## PROMPT
Print the data below exactly, but only the lines from the one containing "ATOM 265 O O" down to the one containing "ATOM 294 C C", inclusive.

──────── MATERIALS PROVIDED ────────

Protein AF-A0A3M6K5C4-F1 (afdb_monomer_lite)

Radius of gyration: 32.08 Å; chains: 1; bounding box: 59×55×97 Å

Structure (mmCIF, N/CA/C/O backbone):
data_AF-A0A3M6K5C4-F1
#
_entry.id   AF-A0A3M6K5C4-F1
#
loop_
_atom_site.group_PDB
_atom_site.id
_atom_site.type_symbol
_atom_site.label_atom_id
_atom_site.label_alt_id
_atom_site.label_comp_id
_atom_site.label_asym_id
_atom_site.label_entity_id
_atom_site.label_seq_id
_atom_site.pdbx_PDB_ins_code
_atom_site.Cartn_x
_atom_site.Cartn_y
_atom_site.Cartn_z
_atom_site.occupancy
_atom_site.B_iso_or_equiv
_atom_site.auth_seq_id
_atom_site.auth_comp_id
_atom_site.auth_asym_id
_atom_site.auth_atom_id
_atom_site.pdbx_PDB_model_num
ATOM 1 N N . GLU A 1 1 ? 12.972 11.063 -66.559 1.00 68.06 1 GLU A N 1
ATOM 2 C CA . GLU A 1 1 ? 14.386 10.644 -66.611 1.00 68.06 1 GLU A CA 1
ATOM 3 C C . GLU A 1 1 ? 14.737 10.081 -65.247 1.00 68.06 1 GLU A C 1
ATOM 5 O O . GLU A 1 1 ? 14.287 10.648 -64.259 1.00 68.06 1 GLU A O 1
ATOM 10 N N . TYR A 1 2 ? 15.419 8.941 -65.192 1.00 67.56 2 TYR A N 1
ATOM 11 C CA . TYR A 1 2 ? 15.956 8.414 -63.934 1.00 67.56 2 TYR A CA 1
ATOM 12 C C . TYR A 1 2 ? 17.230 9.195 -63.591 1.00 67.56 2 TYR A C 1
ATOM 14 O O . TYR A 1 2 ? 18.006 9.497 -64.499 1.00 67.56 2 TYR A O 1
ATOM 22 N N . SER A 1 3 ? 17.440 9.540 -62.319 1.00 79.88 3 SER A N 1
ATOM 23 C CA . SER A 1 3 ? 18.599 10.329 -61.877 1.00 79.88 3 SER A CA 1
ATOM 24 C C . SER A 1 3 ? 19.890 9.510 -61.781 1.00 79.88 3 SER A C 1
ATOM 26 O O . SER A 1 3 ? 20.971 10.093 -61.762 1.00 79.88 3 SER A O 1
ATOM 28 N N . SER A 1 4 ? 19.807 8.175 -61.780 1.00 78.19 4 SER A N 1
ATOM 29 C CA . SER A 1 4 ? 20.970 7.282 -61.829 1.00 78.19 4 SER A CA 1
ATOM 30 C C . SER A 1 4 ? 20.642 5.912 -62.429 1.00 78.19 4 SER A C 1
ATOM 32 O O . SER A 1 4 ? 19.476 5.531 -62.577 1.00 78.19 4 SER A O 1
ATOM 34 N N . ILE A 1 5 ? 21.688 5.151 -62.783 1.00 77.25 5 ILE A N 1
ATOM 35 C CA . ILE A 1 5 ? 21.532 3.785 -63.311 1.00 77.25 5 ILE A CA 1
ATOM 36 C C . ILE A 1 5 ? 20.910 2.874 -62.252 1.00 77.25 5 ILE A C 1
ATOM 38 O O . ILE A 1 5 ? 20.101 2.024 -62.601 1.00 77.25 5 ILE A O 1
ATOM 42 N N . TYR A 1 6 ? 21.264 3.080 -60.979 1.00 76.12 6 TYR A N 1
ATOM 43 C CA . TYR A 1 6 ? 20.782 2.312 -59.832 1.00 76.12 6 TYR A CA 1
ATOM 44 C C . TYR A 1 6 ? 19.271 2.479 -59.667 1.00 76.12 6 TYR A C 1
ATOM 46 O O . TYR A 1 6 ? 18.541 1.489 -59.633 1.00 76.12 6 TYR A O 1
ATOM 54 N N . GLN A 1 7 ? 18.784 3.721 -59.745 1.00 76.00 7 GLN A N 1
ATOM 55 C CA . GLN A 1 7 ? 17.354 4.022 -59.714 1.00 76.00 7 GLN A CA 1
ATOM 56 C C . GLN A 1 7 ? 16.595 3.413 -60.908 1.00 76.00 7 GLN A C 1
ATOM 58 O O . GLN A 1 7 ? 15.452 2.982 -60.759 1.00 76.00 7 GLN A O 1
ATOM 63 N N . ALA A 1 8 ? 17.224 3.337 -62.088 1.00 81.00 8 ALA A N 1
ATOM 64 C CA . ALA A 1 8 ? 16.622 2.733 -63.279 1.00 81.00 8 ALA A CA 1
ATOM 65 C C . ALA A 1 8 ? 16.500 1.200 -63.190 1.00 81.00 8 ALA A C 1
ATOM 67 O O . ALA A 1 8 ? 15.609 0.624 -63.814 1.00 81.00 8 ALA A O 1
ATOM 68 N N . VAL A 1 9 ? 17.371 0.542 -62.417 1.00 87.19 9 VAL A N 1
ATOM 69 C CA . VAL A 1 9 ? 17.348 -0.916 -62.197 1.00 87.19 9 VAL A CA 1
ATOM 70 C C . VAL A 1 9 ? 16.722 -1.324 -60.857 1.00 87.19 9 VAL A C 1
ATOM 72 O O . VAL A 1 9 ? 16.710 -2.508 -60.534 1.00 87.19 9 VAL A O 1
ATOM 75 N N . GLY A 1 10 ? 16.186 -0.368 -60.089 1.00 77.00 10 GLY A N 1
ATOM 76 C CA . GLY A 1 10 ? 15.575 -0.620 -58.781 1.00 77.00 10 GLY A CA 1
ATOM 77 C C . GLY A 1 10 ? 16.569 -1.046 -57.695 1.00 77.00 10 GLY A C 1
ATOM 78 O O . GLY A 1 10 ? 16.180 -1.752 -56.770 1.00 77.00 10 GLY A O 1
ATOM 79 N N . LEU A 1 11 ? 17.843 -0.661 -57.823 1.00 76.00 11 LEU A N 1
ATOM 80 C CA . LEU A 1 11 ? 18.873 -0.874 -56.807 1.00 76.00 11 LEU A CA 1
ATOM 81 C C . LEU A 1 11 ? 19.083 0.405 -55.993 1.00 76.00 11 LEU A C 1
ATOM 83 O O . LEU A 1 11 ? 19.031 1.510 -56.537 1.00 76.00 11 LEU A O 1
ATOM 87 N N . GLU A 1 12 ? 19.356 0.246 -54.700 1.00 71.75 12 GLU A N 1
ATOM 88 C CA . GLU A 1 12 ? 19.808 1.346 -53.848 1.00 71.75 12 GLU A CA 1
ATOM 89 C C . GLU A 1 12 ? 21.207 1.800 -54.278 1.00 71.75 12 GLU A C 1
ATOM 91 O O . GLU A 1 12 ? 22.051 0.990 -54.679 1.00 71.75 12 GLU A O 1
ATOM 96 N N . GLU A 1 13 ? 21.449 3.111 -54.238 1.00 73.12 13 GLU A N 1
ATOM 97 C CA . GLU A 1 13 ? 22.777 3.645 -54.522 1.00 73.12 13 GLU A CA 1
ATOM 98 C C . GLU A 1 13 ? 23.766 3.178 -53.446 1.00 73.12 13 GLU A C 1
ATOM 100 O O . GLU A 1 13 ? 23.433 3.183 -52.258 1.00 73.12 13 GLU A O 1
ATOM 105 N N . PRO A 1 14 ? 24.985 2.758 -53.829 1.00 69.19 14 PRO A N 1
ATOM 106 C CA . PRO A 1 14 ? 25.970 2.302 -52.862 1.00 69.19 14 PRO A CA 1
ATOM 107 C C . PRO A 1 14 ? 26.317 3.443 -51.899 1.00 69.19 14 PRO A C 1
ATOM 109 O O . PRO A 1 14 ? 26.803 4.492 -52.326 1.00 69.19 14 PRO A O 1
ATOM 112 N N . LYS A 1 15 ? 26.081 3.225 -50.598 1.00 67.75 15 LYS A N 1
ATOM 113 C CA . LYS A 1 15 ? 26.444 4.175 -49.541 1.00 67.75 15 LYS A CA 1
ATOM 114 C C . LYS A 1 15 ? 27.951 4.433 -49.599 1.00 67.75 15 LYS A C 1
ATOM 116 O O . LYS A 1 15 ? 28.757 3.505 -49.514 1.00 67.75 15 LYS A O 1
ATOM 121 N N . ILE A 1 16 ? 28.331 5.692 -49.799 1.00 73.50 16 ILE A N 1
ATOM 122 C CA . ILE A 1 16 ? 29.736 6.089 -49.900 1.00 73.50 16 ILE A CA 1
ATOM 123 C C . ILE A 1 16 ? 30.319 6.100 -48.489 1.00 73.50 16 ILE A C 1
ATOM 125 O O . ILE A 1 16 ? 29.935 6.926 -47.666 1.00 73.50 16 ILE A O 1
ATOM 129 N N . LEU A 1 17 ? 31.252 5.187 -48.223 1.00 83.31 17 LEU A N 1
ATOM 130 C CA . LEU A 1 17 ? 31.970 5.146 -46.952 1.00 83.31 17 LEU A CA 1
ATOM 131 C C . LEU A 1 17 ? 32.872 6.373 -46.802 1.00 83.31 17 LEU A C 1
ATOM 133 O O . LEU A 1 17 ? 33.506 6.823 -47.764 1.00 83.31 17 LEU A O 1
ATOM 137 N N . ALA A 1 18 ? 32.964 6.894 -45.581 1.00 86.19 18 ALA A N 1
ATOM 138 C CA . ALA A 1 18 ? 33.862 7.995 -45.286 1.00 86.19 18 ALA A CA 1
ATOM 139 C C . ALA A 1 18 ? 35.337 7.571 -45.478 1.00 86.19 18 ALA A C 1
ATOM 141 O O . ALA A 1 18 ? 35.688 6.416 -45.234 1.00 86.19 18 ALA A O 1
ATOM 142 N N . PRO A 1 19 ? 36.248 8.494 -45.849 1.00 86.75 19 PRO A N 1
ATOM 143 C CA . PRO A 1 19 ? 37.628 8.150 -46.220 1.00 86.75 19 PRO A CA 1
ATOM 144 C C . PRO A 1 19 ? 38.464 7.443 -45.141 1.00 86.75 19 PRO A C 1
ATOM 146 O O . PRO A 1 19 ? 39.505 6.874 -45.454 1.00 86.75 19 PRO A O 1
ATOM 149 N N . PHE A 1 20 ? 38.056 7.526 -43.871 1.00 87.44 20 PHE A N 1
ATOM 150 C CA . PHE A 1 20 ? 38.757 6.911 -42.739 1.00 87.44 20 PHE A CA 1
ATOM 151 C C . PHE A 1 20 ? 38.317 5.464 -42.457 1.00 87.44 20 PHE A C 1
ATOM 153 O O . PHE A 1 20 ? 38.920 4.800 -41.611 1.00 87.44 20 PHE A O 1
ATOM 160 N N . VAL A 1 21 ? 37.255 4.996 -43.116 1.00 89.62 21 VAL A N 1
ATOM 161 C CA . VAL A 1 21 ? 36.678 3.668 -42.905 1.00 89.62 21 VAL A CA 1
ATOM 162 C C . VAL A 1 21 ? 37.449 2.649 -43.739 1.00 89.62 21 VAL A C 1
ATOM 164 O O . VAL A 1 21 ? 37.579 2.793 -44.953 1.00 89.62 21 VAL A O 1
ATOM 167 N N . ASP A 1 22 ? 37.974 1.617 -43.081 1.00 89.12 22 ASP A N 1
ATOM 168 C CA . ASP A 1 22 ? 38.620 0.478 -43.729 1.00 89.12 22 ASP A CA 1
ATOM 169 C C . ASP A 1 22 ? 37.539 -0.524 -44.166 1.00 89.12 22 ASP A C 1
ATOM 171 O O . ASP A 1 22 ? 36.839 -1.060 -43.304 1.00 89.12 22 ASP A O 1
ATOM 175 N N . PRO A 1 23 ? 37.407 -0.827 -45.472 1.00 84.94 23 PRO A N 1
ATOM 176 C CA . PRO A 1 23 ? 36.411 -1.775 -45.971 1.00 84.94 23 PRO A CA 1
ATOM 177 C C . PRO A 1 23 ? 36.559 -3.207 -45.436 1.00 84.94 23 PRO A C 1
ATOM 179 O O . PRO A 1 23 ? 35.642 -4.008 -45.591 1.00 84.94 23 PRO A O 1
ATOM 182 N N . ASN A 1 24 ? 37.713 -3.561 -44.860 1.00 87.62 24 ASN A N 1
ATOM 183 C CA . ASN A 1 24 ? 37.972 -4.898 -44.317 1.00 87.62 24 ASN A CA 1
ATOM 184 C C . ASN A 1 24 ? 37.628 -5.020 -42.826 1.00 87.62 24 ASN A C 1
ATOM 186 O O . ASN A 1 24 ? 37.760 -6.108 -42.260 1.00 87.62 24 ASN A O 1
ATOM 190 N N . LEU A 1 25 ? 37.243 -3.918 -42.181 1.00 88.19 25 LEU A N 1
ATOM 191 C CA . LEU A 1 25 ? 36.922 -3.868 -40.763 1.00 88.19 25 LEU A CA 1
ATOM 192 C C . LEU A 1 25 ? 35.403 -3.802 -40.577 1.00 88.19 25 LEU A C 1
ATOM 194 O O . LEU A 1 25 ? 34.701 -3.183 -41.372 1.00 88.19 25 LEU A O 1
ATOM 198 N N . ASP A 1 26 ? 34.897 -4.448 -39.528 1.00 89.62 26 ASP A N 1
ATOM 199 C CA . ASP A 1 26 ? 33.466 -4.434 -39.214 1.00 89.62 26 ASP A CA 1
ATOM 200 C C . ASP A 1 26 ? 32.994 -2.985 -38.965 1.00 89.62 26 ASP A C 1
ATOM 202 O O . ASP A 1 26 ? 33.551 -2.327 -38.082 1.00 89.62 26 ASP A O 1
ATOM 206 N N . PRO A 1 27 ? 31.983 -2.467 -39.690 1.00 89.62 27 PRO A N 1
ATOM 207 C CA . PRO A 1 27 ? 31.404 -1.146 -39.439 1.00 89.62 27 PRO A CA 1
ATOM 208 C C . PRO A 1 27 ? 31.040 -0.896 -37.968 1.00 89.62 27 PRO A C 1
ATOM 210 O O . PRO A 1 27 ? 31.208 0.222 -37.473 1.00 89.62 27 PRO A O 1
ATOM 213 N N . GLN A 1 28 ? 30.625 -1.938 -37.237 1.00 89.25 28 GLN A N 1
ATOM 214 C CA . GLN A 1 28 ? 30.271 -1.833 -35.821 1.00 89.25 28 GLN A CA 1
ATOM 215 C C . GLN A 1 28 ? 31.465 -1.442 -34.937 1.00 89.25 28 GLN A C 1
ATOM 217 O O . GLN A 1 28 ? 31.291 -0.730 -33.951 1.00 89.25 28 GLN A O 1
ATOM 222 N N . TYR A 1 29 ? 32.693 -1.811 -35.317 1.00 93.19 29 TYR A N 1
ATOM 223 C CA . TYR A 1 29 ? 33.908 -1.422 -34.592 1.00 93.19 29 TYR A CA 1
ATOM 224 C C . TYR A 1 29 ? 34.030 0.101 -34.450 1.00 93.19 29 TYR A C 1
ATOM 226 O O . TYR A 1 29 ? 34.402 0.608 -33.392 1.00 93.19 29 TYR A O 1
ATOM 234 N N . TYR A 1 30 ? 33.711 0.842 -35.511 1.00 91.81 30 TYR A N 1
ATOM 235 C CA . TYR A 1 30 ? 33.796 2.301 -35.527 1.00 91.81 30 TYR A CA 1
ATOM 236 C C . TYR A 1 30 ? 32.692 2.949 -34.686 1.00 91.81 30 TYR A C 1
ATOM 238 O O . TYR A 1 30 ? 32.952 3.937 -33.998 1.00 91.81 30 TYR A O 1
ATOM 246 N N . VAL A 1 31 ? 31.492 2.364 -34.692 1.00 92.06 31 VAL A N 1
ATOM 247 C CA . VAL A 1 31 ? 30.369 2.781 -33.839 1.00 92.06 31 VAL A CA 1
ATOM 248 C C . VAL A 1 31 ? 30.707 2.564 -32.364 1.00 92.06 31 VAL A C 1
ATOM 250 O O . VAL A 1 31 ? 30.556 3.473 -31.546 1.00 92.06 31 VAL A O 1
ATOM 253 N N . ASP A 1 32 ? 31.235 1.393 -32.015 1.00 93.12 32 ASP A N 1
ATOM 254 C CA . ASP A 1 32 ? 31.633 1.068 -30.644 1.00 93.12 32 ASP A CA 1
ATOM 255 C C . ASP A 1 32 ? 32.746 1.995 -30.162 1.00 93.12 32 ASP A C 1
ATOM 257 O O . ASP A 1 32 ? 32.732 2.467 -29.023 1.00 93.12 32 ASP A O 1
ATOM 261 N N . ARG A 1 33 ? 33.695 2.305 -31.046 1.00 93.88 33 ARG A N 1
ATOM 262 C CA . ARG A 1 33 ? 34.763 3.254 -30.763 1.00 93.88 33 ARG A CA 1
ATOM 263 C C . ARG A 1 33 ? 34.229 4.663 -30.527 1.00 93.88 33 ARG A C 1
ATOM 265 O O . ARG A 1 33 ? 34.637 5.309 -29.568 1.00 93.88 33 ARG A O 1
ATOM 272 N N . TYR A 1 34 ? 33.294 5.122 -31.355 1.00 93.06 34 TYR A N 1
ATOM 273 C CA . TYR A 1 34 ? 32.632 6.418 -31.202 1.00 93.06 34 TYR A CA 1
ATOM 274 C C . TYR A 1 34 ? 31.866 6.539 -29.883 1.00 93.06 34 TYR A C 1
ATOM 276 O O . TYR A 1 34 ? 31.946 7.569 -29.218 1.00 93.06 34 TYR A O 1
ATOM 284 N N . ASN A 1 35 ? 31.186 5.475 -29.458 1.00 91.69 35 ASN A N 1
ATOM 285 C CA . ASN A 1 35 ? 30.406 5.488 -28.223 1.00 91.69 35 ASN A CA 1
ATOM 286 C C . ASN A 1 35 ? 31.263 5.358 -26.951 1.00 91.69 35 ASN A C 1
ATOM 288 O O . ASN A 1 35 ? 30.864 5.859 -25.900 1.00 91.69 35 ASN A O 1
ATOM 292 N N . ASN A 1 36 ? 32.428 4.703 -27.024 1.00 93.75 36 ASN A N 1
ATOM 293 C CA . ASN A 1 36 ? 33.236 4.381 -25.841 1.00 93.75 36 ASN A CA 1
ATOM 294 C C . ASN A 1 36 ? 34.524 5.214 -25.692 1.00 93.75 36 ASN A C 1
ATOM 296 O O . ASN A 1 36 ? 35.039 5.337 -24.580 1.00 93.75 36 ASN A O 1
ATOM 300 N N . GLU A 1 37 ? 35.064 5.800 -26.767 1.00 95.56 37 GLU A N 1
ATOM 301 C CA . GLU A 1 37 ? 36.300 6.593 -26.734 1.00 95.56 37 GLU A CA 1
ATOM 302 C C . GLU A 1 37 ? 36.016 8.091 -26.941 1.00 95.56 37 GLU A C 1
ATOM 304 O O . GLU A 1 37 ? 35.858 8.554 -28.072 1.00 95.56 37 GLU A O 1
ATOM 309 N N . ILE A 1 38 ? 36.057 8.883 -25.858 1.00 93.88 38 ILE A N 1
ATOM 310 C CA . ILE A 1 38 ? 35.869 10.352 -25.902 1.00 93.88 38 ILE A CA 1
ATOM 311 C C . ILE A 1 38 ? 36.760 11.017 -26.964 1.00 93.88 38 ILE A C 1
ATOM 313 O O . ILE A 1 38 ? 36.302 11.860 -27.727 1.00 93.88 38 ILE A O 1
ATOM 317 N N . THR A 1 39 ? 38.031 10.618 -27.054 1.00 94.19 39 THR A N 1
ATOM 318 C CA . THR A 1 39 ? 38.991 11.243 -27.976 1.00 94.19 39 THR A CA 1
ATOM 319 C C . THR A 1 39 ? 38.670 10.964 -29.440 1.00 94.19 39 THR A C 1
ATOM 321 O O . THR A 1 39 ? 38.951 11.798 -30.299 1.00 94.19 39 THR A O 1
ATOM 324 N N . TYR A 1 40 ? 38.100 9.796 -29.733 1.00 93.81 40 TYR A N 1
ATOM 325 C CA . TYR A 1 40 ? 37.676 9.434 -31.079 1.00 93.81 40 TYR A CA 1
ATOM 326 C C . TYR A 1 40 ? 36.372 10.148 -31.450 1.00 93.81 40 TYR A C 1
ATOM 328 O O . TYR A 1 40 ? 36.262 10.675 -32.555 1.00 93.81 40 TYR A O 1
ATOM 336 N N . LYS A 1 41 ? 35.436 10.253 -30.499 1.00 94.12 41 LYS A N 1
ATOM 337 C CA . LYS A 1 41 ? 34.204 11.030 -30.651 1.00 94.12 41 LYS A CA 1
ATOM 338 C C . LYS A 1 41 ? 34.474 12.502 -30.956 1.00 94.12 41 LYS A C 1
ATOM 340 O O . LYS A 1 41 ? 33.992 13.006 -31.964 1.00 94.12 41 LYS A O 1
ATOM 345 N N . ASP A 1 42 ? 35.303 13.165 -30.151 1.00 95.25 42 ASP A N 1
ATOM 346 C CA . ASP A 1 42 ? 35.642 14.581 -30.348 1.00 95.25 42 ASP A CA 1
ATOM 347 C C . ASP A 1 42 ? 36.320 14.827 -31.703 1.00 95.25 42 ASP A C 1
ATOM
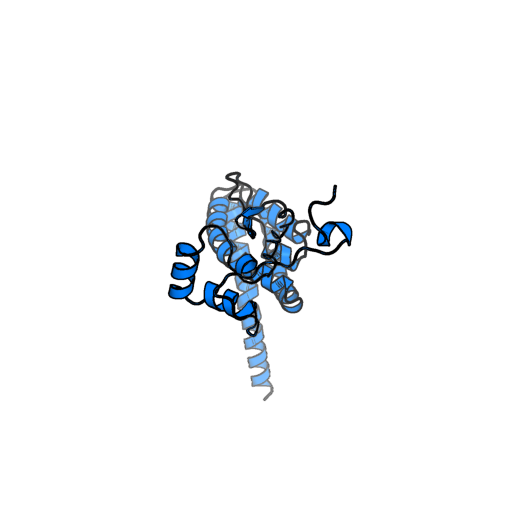 349 O O . ASP A 1 42 ? 36.081 15.838 -32.368 1.00 95.25 42 ASP A O 1
ATOM 353 N N . TRP A 1 43 ? 37.185 13.900 -32.127 1.00 95.31 43 TRP A N 1
ATOM 354 C CA . TRP A 1 43 ? 37.817 13.959 -33.440 1.00 95.31 43 TRP A CA 1
ATOM 355 C C . TRP A 1 43 ? 36.791 13.807 -34.568 1.00 95.31 43 TRP A C 1
ATOM 357 O O . TRP A 1 43 ? 36.834 14.593 -35.518 1.00 95.31 43 TRP A O 1
ATOM 367 N N . PHE A 1 44 ? 35.880 12.836 -34.462 1.00 95.56 44 PHE A N 1
ATOM 368 C CA . PHE A 1 44 ? 34.852 12.587 -35.468 1.00 95.56 44 PHE A CA 1
ATOM 369 C C . PHE A 1 44 ? 33.915 13.792 -35.589 1.00 95.56 44 PHE A C 1
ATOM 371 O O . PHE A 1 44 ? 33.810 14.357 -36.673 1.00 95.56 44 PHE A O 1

────────

## ANSWER BELOW
ATOM 265 O O . ARG A 1 33 ? 34.637 5.309 -29.568 1.00 93.88 33 ARG A O 1
ATOM 272 N N . TYR A 1 34 ? 33.294 5.122 -31.355 1.00 93.06 34 TYR A N 1
ATOM 273 C CA . TYR A 1 34 ? 32.632 6.418 -31.202 1.00 93.06 34 TYR A CA 1
ATOM 274 C C . TYR A 1 34 ? 31.866 6.539 -29.883 1.00 93.06 34 TYR A C 1
ATOM 276 O O . TYR A 1 34 ? 31.946 7.569 -29.218 1.00 93.06 34 TYR A O 1
ATOM 284 N N . ASN A 1 35 ? 31.186 5.475 -29.458 1.00 91.69 35 ASN A N 1
ATOM 285 C CA . ASN A 1 35 ? 30.406 5.488 -28.223 1.00 91.69 35 ASN A CA 1
ATOM 286 C C . ASN A 1 35 ? 31.263 5.358 -26.951 1.00 91.69 35 ASN A C 1
ATOM 288 O O . ASN A 1 35 ? 30.864 5.859 -25.900 1.00 91.69 35 ASN A O 1
ATOM 292 N N . ASN A 1 36 ? 32.428 4.703 -27.024 1.00 93.75 36 ASN A N 1
ATOM 293 C CA . ASN A 1 36 ? 33.236 4.381 -25.841 1.00 93.75 36 ASN A CA 1
ATOM 294 C C . ASN A 1 36 ? 34.524 5.214 -25.692 1.00 93.75 36 ASN A C 1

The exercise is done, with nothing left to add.